ABOUT THIS TASK
Up to and including the line with "pLDDT: mean 90.12, std", copy the records below exactly from their first line.

RECORDS SHOWN
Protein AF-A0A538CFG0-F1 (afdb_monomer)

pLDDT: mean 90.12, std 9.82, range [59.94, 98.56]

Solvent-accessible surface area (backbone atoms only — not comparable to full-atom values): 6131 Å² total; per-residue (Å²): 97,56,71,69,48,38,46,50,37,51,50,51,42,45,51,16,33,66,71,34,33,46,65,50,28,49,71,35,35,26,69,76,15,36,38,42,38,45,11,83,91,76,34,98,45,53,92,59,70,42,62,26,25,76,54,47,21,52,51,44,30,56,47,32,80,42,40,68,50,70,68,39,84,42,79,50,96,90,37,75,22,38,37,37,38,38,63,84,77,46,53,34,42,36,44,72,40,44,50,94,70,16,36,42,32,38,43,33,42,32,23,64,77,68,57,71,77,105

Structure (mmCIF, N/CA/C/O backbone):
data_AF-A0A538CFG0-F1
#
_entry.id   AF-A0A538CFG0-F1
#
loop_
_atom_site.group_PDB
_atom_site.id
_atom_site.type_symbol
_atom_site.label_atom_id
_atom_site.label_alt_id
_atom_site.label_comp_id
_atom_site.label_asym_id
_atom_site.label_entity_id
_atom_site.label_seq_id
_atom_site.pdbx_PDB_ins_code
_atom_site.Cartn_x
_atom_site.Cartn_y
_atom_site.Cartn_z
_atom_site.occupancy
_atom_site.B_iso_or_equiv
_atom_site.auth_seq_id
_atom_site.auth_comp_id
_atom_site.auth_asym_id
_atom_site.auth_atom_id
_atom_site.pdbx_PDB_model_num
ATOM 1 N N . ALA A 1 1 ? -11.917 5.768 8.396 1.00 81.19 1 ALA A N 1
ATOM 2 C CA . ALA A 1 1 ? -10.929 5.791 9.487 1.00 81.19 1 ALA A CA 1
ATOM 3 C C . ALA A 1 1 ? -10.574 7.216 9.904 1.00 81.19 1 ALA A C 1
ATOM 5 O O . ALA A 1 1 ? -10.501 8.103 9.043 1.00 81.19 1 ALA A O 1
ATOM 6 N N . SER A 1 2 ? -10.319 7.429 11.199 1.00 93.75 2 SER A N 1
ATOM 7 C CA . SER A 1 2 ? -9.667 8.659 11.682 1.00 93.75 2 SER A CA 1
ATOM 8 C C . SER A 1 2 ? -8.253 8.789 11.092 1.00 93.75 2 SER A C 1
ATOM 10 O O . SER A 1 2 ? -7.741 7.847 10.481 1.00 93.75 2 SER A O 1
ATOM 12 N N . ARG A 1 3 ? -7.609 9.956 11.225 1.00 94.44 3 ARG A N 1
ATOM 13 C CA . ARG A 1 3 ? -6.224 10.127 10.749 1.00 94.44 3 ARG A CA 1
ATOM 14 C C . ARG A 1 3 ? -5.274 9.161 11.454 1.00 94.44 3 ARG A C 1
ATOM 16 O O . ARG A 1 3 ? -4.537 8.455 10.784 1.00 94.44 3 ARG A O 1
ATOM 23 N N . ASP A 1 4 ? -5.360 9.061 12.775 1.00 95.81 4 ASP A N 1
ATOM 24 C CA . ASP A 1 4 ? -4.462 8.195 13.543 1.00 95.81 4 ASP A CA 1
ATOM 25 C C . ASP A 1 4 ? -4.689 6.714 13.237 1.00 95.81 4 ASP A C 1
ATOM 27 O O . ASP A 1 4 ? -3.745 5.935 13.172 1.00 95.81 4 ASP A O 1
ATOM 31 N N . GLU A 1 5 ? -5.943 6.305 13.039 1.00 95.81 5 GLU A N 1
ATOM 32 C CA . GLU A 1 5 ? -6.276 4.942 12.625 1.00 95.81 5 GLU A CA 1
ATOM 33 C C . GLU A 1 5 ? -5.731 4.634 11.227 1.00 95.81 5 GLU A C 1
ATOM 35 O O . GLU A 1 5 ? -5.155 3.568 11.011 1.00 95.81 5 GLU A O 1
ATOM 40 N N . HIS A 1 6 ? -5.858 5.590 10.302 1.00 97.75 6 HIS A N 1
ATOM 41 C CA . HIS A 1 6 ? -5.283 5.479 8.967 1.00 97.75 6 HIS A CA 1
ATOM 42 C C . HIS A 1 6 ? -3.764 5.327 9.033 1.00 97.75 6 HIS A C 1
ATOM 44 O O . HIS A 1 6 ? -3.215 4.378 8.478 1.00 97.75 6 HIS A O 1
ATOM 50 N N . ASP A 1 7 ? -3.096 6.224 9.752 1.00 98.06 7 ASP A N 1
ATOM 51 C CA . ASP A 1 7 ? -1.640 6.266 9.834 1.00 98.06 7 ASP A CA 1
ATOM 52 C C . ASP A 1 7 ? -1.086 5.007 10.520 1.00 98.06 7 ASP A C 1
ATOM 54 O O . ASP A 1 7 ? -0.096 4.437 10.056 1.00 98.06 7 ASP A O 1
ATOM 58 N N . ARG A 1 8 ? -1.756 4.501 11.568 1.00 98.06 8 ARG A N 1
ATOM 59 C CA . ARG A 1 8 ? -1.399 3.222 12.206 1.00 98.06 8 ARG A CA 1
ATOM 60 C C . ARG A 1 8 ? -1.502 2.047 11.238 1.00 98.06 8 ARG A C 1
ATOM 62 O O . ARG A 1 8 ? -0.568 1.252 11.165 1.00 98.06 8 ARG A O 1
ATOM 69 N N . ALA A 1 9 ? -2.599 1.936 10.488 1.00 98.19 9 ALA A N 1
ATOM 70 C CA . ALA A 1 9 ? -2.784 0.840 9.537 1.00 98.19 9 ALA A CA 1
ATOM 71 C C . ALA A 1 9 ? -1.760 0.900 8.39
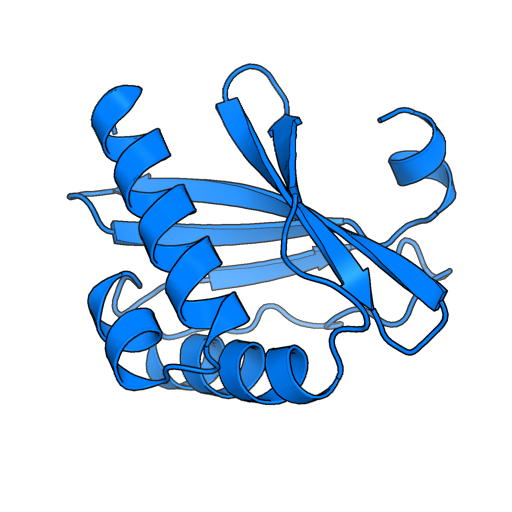0 1.00 98.19 9 ALA A C 1
ATOM 73 O O . ALA A 1 9 ? -1.193 -0.125 8.013 1.00 98.19 9 ALA A O 1
ATOM 74 N N . VAL A 1 10 ? -1.
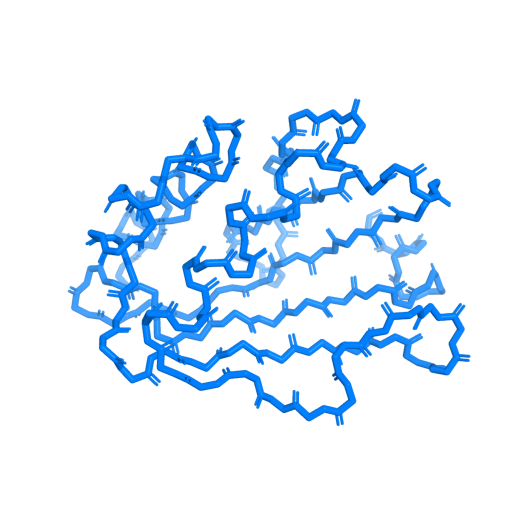468 2.098 7.869 1.00 98.31 10 VAL A N 1
ATOM 75 C CA . VAL A 1 10 ? -0.460 2.285 6.812 1.00 98.31 10 VAL A CA 1
ATOM 76 C C . VAL A 1 10 ? 0.941 1.927 7.303 1.00 98.31 10 VAL A C 1
ATOM 78 O O . VAL A 1 10 ? 1.664 1.234 6.590 1.00 98.31 10 VAL A O 1
ATOM 81 N N . ARG A 1 11 ? 1.321 2.326 8.522 1.00 98.12 11 ARG A N 1
ATOM 82 C CA . ARG A 1 11 ? 2.625 1.976 9.111 1.00 98.12 11 ARG A CA 1
ATOM 83 C C . ARG A 1 11 ? 2.761 0.487 9.398 1.00 98.12 11 ARG A C 1
ATOM 85 O O . ARG A 1 11 ? 3.787 -0.095 9.064 1.00 98.12 11 ARG A O 1
ATOM 92 N N . ALA A 1 12 ? 1.717 -0.143 9.937 1.00 98.00 12 ALA A N 1
ATOM 93 C CA . ALA A 1 12 ? 1.697 -1.590 10.142 1.00 98.00 12 ALA A CA 1
ATOM 94 C C . ALA A 1 12 ? 1.832 -2.347 8.809 1.00 98.00 12 ALA A C 1
ATOM 96 O O . ALA A 1 12 ? 2.588 -3.313 8.712 1.00 98.00 12 ALA A O 1
ATOM 97 N N . PHE A 1 13 ? 1.160 -1.875 7.754 1.00 98.12 13 PHE A N 1
ATOM 98 C CA . PHE A 1 13 ? 1.342 -2.409 6.408 1.00 98.12 13 PHE A CA 1
ATOM 99 C C . PHE A 1 13 ? 2.773 -2.195 5.893 1.00 98.12 13 PHE A C 1
ATOM 101 O O . PHE A 1 13 ? 3.369 -3.136 5.375 1.00 98.12 13 PHE A O 1
ATOM 108 N N . ALA A 1 14 ? 3.338 -0.994 6.051 1.00 97.06 14 ALA A N 1
ATOM 109 C CA . ALA A 1 14 ? 4.700 -0.676 5.624 1.00 97.06 14 ALA A CA 1
ATOM 110 C C . ALA A 1 14 ? 5.731 -1.600 6.282 1.00 97.06 14 ALA A C 1
ATOM 112 O O . ALA A 1 14 ? 6.549 -2.190 5.582 1.00 97.06 14 ALA A O 1
ATOM 113 N N . GLN A 1 15 ? 5.634 -1.779 7.601 1.00 96.62 15 GLN A N 1
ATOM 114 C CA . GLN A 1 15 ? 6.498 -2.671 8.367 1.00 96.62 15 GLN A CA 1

SOLUTION TO THIS EXERCISE
Protein AF-A0A538CFG0-F1 (afdb_monomer)

pLDDT: mean 90.12, std 9.82, range [59.94, 98.56]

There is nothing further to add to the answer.